Collected data
+-------+
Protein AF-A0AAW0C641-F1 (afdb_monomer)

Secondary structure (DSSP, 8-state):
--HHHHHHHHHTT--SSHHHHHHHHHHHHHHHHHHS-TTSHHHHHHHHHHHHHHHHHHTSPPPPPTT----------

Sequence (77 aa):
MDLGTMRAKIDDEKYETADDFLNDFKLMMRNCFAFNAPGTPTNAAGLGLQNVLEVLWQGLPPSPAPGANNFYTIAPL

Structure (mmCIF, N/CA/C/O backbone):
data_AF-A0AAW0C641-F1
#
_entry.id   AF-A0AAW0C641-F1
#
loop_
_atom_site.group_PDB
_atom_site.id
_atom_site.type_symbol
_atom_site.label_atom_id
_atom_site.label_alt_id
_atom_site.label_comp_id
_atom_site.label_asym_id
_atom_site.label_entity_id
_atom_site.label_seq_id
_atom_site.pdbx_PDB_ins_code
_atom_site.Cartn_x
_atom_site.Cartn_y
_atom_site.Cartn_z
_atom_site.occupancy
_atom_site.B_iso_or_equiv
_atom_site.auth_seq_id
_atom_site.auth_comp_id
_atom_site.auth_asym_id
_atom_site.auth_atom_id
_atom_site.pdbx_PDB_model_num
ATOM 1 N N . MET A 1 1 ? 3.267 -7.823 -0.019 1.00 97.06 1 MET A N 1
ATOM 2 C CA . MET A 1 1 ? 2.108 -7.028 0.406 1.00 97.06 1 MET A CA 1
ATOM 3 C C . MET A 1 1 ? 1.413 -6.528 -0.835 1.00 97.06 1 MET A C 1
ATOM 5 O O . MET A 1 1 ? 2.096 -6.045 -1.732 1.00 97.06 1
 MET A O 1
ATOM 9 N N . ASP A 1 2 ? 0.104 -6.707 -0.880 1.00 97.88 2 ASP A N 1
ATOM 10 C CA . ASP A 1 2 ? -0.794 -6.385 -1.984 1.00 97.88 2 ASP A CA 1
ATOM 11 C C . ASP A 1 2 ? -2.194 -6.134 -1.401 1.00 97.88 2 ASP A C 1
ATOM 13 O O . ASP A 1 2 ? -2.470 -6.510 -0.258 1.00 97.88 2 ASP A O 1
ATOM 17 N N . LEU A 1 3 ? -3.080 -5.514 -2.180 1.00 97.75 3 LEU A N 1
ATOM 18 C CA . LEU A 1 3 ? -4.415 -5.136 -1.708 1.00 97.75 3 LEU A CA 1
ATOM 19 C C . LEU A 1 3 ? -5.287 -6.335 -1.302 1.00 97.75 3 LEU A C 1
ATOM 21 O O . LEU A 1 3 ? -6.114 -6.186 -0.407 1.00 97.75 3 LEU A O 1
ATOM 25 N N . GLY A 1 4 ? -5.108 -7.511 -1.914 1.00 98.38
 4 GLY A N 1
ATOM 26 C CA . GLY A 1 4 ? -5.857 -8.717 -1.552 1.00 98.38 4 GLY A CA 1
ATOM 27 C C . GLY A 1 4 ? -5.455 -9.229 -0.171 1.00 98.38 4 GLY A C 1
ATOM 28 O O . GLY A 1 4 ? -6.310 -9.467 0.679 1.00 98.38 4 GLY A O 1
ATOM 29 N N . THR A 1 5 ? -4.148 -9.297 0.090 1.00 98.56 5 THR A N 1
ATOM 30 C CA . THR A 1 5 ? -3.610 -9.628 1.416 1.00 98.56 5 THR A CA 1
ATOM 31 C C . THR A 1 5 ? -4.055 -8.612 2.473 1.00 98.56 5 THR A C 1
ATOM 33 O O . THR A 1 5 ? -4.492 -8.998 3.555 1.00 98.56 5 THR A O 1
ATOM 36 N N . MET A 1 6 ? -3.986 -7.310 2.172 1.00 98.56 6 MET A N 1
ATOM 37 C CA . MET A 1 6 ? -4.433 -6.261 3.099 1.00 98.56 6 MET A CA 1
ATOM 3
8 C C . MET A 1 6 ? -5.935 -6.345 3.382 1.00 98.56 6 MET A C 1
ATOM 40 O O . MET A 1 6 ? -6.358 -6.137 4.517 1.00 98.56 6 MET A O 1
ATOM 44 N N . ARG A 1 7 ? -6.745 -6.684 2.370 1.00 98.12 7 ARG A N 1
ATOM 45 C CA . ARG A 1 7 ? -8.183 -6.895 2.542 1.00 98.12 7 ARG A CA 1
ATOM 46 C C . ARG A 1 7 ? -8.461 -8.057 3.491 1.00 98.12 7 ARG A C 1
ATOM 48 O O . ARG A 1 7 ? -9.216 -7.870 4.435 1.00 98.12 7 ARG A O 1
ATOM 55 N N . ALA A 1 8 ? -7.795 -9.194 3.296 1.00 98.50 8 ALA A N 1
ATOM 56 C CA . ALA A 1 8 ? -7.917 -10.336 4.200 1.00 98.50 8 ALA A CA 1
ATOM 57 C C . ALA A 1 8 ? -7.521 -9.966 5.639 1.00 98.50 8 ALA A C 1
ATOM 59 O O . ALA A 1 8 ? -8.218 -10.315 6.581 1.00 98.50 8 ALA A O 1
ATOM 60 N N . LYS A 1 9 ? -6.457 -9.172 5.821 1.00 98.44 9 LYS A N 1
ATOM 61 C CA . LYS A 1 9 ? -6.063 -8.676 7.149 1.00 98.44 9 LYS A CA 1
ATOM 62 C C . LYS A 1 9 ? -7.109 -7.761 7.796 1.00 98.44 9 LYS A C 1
+-------+
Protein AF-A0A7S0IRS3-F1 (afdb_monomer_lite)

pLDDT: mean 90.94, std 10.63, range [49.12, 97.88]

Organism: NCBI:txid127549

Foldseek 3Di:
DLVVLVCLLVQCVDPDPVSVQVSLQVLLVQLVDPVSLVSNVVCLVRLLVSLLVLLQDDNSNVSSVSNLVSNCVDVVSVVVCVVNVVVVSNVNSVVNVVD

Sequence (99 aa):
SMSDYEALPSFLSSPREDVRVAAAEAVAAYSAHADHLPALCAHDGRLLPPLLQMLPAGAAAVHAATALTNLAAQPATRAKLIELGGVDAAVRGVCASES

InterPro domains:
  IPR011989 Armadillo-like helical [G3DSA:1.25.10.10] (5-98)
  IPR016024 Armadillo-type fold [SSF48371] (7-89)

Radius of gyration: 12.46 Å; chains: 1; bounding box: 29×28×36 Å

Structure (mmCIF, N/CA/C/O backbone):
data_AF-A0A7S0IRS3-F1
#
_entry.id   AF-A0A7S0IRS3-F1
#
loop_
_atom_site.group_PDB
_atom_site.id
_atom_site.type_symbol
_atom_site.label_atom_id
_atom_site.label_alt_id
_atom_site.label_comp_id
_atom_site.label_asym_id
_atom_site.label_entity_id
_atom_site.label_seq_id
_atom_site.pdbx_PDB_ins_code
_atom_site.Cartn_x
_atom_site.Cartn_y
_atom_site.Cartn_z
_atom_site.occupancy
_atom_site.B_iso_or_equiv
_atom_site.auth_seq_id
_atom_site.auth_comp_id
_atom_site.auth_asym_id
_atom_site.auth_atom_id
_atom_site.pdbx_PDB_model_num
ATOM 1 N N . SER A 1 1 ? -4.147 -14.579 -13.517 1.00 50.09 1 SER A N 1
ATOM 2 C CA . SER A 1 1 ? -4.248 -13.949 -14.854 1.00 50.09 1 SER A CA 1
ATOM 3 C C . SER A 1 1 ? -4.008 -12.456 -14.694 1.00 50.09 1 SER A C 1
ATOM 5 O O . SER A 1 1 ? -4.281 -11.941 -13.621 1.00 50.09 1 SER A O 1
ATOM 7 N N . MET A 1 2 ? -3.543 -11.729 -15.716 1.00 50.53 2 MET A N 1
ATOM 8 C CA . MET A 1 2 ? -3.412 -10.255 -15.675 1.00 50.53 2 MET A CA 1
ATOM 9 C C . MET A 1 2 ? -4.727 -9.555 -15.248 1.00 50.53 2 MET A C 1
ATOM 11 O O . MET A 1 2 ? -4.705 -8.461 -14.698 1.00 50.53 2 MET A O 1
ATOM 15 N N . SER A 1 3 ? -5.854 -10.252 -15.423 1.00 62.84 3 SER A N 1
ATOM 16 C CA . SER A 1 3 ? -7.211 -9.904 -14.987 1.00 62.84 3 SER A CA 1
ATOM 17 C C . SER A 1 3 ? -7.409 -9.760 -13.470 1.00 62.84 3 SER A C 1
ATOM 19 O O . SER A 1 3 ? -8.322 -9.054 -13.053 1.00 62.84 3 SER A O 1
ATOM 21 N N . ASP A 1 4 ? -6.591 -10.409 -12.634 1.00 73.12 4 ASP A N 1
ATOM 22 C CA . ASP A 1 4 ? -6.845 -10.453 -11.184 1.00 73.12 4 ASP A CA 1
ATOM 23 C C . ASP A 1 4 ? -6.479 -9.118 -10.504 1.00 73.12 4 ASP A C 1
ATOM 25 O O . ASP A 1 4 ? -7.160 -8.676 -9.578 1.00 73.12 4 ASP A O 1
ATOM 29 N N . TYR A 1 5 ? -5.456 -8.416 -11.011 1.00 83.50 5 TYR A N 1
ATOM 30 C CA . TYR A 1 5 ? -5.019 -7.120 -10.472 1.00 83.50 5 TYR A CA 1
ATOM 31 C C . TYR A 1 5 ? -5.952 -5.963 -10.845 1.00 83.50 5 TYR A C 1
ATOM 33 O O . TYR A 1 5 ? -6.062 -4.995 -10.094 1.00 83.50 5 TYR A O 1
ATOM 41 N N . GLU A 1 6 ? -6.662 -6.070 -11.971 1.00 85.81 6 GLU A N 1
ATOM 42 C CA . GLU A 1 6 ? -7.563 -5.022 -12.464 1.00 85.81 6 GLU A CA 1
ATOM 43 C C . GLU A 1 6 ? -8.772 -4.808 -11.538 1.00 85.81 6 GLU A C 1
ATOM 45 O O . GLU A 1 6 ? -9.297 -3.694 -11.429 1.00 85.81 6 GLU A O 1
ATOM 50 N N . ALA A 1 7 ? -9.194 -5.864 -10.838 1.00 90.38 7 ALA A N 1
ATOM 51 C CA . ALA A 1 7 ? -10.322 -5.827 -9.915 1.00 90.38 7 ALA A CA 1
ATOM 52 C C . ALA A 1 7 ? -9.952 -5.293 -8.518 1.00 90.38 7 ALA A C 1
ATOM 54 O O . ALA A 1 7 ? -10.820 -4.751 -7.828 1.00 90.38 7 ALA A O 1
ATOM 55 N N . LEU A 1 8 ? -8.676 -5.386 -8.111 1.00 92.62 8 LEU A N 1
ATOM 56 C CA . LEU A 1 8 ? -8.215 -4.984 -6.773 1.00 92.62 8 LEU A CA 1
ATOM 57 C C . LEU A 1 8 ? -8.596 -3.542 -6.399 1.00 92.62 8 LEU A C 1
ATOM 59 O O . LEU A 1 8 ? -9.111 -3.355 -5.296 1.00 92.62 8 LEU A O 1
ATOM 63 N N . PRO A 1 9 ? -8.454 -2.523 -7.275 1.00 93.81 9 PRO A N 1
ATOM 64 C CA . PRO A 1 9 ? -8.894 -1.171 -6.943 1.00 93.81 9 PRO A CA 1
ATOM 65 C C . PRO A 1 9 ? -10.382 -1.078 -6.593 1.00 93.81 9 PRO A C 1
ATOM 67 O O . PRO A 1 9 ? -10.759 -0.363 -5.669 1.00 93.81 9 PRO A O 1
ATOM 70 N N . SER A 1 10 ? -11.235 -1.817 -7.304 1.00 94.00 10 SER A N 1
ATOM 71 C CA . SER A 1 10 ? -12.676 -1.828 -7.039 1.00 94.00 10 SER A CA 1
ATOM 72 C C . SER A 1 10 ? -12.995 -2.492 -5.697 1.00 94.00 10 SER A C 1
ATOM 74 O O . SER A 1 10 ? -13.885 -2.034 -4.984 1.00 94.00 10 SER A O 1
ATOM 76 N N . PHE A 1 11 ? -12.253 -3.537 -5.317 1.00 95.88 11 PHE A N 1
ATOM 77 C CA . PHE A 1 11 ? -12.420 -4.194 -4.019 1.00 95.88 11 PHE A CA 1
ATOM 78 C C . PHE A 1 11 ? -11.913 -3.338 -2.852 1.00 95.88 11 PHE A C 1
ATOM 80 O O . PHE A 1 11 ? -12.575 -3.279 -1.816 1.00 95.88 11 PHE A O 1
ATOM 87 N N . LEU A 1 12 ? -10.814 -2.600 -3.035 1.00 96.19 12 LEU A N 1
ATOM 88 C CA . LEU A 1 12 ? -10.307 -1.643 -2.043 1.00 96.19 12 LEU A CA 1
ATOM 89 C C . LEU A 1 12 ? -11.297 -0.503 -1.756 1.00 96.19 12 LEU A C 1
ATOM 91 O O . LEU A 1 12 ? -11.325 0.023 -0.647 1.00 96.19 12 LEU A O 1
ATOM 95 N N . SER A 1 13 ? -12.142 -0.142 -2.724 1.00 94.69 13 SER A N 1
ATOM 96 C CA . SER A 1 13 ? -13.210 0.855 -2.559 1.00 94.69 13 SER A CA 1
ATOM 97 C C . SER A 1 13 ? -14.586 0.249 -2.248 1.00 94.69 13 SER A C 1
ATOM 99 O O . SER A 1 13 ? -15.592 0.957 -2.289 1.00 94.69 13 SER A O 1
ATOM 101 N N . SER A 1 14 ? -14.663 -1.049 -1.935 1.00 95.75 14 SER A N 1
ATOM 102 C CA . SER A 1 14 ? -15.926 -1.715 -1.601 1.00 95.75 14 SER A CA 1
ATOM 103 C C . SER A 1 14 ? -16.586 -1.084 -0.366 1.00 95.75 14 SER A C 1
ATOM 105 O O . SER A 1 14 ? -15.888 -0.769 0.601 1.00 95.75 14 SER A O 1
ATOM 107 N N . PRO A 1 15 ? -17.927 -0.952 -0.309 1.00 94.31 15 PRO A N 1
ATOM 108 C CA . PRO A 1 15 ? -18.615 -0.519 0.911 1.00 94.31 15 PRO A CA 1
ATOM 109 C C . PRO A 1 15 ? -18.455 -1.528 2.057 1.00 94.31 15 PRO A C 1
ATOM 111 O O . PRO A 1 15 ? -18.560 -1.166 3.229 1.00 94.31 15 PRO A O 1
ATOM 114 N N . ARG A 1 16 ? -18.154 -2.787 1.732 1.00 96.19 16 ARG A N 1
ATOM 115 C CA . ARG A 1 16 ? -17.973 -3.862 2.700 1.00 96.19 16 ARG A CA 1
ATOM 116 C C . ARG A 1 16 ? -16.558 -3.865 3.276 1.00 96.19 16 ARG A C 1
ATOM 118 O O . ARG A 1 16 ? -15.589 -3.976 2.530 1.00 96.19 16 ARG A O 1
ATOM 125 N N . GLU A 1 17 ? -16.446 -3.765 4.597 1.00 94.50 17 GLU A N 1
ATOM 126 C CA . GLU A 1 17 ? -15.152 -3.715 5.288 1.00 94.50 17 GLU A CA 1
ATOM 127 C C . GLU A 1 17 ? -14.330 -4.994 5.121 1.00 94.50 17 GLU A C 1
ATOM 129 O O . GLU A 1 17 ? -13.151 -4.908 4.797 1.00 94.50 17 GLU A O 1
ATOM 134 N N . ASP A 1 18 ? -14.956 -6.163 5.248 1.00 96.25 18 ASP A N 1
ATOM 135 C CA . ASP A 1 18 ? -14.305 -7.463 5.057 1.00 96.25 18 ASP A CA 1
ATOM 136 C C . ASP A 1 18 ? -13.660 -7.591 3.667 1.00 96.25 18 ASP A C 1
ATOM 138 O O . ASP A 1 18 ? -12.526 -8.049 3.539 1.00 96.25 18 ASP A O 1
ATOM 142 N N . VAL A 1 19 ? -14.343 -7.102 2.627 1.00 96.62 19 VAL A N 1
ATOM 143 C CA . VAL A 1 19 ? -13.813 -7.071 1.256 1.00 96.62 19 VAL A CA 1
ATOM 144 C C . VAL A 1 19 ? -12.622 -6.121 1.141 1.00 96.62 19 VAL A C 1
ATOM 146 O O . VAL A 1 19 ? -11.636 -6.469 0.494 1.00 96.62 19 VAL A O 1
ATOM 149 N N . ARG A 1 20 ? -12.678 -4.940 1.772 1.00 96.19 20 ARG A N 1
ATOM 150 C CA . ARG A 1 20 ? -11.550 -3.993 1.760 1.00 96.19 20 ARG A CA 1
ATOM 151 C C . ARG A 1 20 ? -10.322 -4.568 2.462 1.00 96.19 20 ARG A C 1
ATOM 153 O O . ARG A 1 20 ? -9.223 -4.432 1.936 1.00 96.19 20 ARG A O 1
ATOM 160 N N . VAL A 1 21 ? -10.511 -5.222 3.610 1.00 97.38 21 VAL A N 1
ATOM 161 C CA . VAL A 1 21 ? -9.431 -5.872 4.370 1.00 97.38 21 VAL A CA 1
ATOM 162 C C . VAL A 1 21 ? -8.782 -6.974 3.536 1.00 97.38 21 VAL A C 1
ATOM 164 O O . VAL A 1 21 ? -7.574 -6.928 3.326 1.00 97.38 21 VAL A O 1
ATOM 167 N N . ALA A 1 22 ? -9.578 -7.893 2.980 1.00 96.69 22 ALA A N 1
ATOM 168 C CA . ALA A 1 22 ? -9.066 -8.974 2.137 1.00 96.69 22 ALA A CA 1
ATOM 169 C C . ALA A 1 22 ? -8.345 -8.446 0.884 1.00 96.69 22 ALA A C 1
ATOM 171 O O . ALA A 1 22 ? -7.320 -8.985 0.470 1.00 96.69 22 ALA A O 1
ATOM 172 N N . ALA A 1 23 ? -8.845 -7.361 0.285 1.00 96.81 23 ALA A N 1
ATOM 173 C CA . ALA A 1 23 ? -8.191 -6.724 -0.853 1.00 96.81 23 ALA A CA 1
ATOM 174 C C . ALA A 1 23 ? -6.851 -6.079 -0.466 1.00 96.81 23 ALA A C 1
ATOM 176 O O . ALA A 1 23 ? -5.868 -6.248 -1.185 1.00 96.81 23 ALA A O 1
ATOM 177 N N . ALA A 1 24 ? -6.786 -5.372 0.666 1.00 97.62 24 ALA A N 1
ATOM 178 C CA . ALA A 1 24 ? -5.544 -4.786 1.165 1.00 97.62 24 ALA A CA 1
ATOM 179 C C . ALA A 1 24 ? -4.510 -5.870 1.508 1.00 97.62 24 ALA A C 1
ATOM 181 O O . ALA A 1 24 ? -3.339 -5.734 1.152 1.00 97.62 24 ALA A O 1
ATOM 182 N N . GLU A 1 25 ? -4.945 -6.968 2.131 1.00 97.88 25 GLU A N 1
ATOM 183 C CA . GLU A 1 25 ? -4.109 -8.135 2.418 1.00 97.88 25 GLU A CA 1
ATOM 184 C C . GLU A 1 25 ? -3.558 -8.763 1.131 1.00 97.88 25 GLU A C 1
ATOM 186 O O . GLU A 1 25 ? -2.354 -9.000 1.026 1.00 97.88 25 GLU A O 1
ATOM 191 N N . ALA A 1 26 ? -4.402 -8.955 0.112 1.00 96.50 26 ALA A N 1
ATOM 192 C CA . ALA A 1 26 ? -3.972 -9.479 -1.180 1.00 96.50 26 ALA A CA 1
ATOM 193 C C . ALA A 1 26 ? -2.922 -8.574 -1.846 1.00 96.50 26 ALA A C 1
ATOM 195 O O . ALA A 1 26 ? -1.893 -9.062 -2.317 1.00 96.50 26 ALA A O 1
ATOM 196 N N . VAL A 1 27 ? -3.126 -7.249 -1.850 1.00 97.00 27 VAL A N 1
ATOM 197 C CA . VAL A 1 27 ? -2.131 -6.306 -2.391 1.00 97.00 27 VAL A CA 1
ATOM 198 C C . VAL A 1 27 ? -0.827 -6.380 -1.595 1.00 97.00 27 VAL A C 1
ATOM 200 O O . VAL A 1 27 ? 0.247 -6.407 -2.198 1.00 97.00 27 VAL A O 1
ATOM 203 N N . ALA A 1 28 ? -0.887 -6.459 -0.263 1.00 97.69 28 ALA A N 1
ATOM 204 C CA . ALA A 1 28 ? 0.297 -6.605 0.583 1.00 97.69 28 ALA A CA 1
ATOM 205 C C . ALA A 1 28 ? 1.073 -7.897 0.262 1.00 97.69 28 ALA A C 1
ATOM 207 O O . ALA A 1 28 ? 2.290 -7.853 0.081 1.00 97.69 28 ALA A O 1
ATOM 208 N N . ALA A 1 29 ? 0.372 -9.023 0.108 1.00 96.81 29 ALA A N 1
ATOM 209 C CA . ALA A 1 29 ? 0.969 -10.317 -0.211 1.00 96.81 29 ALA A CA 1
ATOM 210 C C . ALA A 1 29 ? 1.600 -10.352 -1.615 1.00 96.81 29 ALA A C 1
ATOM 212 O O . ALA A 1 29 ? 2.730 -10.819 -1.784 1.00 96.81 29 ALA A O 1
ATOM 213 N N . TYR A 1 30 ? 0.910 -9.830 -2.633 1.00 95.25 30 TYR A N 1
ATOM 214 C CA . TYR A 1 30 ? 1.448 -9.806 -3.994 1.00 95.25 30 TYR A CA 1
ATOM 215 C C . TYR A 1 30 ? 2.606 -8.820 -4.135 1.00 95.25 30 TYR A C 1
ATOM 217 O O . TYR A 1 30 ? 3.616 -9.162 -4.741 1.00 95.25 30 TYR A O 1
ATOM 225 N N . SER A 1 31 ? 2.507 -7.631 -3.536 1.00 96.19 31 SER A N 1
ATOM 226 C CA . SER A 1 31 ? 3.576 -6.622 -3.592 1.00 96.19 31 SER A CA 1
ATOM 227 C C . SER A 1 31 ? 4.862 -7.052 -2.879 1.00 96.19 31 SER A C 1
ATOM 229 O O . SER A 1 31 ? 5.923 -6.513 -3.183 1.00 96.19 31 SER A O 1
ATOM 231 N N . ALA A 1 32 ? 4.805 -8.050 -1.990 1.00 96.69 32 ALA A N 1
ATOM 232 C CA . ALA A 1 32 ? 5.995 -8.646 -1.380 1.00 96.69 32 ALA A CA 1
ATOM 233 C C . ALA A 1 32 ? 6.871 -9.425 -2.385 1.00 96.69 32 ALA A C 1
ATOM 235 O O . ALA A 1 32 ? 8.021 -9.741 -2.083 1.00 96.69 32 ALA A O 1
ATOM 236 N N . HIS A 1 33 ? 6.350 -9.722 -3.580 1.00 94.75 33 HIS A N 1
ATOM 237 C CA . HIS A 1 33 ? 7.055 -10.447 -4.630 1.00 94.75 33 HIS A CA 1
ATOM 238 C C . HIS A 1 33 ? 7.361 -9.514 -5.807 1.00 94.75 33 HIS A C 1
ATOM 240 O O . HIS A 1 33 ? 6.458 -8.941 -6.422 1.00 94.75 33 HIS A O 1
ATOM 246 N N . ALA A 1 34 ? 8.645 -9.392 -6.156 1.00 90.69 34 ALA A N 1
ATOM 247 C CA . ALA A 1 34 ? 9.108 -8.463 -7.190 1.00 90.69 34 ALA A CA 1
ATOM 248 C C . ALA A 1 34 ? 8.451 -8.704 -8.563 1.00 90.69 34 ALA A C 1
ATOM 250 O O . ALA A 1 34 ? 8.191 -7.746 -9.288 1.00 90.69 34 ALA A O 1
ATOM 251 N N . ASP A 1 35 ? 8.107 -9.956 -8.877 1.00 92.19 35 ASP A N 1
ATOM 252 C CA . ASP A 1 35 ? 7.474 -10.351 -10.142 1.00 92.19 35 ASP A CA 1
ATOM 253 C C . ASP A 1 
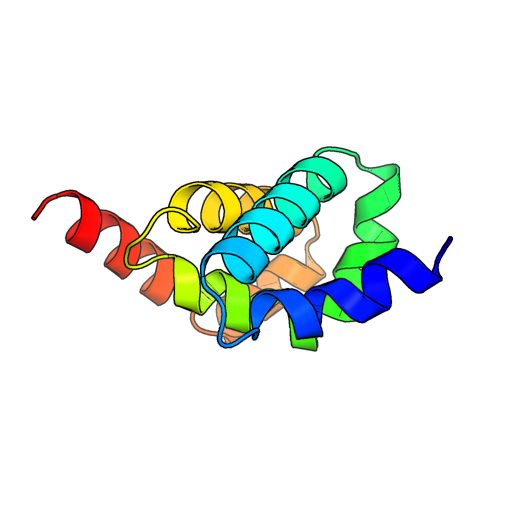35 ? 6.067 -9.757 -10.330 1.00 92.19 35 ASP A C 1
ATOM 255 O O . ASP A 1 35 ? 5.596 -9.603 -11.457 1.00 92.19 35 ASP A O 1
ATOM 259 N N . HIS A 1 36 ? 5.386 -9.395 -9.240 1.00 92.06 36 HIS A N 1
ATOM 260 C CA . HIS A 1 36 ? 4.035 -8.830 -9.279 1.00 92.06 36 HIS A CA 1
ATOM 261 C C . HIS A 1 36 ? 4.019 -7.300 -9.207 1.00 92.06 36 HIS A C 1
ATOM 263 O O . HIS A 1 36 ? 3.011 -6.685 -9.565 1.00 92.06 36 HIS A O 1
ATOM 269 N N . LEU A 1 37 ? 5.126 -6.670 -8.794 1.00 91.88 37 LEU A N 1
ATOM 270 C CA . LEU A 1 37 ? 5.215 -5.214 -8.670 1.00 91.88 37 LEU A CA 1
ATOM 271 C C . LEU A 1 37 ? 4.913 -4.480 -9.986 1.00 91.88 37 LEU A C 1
+-------+
Extract exactly and only the lines above from the line containing "ATOM 31 C C . THR" through the line containing "ATOM 62 C C", both end lines included.

ATOM 31 C C . THR A 1 5 ? -4.055 -8.612 2.473 1.00 98.56 5 THR A C 1
ATOM 33 O O . THR A 1 5 ? -4.492 -8.998 3.555 1.00 98.56 5 THR A O 1
ATOM 36 N N . MET A 1 6 ? -3.986 -7.310 2.172 1.00 98.56 6 MET A N 1
ATOM 37 C CA . MET A 1 6 ? -4.433 -6.261 3.099 1.00 98.56 6 MET A CA 1
ATOM 3
8 C C . MET A 1 6 ? -5.935 -6.345 3.382 1.00 98.56 6 MET A C 1
ATOM 40 O O . MET A 1 6 ? -6.358 -6.137 4.517 1.00 98.56 6 MET A O 1
ATOM 44 N N . ARG A 1 7 ? -6.745 -6.684 2.370 1.00 98.12 7 ARG A N 1
ATOM 45 C CA . ARG A 1 7 ? -8.183 -6.895 2.542 1.00 98.12 7 ARG A CA 1
ATOM 46 C C . ARG A 1 7 ? -8.461 -8.057 3.491 1.00 98.12 7 ARG A C 1
ATOM 48 O O . ARG A 1 7 ? -9.216 -7.870 4.435 1.00 98.12 7 ARG A O 1
ATOM 55 N N . ALA A 1 8 ? -7.795 -9.194 3.296 1.00 98.50 8 ALA A N 1
ATOM 56 C CA . ALA A 1 8 ? -7.917 -10.336 4.200 1.00 98.50 8 ALA A CA 1
ATOM 57 C C . ALA A 1 8 ? -7.521 -9.966 5.639 1.00 98.50 8 ALA A C 1
ATOM 59 O O . ALA A 1 8 ? -8.218 -10.315 6.581 1.00 98.50 8 ALA A O 1
ATOM 60 N N . LYS A 1 9 ? -6.457 -9.172 5.821 1.00 98.44 9 LYS A N 1
ATOM 61 C CA . LYS A 1 9 ? -6.063 -8.676 7.149 1.00 98.44 9 LYS A CA 1
ATOM 62 C C . LYS A 1 9 ? -7.109 -7.761 7.796 1.00 98.44 9 LYS A C 1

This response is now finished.